Banking chief Dodd to leave US Senate
By Thomas Ferraro and Steve Holland
WASHINGTON, Jan 6 (Reuters) – Veteran Democratic Senator Christopher Dodd, leader of a financial regulation overhaul in the Senate, said on Wednesday he will not seek re-election in November in recognition that he faced an uphill battle and underscoring upheaval facing President Barack Obama’s Democrats.
Dodd, 65, chairman of the Senate Banking Committee, has been dogged by questions over his financial industry connections and was trailing badly in polls in his home state of Connecticut.
Dodd’s decision may well help Democrats hang on to his seat. Republicans conceded that Democratic chances would improve in the event that Connecticut’s attorney general, Richard Blumenthal, runs for the seat, and he told CNBC that he planned to do so.
Announcing his decision in East Haddam, Conn., Dodd said he found himself in the “toughest political shape of my career” but that he thought it was absurd to suggest there was no way he could win in November.

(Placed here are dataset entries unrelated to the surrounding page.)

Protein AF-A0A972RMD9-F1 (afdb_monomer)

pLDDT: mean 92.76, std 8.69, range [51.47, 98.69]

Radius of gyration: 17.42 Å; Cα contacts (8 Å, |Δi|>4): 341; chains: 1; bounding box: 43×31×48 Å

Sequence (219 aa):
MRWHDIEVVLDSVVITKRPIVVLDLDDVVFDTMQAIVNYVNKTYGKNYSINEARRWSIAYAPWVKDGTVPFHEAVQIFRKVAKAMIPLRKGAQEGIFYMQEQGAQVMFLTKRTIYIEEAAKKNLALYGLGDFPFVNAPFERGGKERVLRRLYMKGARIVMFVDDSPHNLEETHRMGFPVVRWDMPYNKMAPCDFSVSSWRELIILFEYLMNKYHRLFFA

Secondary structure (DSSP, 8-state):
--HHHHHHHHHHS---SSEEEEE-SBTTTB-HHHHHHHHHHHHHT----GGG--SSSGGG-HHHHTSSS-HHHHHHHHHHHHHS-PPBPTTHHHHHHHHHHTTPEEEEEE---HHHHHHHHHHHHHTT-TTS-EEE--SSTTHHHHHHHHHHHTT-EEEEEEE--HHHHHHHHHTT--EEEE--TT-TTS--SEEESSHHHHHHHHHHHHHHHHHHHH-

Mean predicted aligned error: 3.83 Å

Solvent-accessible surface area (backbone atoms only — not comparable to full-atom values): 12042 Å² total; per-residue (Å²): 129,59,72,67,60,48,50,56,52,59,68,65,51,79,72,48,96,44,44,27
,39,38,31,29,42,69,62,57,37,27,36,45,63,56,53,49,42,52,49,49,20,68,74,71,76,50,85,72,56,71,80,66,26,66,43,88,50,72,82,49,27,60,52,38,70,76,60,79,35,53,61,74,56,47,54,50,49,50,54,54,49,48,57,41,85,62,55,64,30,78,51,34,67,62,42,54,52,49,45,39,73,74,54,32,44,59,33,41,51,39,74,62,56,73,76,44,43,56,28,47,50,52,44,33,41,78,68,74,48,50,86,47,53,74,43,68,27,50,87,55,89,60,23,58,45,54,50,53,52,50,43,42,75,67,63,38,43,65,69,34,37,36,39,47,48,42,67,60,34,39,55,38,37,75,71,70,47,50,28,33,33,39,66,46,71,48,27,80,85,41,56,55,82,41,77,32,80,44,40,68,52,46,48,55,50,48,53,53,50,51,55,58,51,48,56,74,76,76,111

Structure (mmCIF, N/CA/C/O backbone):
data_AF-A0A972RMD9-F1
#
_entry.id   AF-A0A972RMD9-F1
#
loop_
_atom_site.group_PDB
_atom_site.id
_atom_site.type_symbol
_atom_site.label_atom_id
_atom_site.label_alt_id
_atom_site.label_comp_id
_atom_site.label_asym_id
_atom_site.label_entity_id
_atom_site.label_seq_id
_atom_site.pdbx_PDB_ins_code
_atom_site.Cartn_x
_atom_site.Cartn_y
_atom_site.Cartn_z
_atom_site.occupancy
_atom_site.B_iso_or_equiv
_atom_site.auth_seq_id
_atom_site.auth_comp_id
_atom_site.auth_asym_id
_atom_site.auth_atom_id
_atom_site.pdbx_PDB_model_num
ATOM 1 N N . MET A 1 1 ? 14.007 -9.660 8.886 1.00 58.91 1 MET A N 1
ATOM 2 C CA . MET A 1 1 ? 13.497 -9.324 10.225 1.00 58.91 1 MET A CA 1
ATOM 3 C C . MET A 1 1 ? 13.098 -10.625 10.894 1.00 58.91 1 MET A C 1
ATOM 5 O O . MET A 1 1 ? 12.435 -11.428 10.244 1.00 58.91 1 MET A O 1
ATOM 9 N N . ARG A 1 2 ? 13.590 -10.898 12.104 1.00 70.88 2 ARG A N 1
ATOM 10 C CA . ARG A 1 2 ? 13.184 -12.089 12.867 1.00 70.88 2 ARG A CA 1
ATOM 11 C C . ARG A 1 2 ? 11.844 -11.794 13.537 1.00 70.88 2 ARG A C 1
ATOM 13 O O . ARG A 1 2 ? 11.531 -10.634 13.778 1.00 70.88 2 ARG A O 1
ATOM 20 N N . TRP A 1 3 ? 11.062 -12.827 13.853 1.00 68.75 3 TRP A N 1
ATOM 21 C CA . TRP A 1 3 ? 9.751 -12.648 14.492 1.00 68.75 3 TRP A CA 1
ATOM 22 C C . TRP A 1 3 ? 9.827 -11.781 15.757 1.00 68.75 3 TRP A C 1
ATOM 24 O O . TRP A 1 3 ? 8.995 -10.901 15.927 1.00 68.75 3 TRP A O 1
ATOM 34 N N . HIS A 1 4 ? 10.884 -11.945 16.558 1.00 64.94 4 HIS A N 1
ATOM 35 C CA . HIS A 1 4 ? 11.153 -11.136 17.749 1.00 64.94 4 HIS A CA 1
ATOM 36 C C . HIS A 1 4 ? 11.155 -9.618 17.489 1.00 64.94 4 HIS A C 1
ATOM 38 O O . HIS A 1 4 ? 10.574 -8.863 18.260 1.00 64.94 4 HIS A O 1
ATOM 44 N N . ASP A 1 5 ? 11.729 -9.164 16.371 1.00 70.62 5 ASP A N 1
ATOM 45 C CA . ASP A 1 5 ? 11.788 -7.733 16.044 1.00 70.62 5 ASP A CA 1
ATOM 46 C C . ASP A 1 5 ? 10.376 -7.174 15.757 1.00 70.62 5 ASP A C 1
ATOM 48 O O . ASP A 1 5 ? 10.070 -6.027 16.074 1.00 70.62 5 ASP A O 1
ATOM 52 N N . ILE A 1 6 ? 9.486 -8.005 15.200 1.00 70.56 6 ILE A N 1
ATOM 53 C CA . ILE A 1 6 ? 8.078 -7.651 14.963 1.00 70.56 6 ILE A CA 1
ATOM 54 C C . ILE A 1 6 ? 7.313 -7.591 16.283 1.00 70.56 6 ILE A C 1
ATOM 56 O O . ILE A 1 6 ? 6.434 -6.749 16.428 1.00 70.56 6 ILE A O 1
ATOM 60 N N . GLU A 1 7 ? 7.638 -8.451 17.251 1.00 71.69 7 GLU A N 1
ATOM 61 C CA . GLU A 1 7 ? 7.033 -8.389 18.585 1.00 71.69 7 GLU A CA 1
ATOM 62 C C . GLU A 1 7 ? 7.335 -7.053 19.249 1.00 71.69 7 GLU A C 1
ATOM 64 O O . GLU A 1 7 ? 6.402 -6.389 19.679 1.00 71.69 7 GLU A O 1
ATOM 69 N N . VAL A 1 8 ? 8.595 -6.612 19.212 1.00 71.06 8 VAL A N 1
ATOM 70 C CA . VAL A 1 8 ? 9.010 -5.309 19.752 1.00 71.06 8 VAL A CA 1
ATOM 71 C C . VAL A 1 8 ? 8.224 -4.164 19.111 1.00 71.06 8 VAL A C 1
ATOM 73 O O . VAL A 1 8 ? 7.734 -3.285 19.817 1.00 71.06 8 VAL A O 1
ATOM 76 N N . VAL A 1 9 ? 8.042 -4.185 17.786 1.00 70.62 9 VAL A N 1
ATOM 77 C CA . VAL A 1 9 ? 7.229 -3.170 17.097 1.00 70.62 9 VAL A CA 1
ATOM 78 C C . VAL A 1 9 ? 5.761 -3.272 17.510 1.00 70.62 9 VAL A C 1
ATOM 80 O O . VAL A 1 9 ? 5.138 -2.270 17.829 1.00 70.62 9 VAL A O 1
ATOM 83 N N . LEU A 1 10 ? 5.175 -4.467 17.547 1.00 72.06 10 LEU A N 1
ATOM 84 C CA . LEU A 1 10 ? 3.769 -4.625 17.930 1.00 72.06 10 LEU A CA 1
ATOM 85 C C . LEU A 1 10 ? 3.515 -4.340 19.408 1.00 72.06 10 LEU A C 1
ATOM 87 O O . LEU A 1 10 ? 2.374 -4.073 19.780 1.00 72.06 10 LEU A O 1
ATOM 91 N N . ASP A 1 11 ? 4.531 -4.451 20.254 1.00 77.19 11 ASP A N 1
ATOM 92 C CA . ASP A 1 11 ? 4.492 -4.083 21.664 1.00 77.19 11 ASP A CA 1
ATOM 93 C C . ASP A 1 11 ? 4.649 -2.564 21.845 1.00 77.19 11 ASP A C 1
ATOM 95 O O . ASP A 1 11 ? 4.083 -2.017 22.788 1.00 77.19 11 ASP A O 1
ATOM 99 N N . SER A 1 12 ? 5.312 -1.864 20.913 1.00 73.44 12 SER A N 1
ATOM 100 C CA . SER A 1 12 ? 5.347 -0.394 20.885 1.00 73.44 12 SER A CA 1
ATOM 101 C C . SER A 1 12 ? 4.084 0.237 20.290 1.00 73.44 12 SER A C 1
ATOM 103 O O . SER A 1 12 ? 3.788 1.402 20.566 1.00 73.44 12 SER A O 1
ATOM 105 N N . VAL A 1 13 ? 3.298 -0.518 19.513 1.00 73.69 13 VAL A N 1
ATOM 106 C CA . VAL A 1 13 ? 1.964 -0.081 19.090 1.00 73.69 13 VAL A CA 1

However, he said, a number of challenges over the past year — battling prostate cancer and the death of his sister — had prompted him to take stock of his life.
“I came to the conclusion that in the long sweep of American history, there are moments for each elected public official to step aside and let someone else step up. This is my moment to step aside,” he said.
Wall Street was looking for clues as to how hard Dodd, in his remaining months in office, would push for a financial regulation revamp that banking lobbyists and Republicans are fighting. A source close to Dodd said he plans to continue efforts to pass the regulation reforms.
Dodd has also been closely associated with pushing Obama’s healthcare agenda, subject of a long, contentious debate, as well as climate change legislation that faces an uncertain future this year.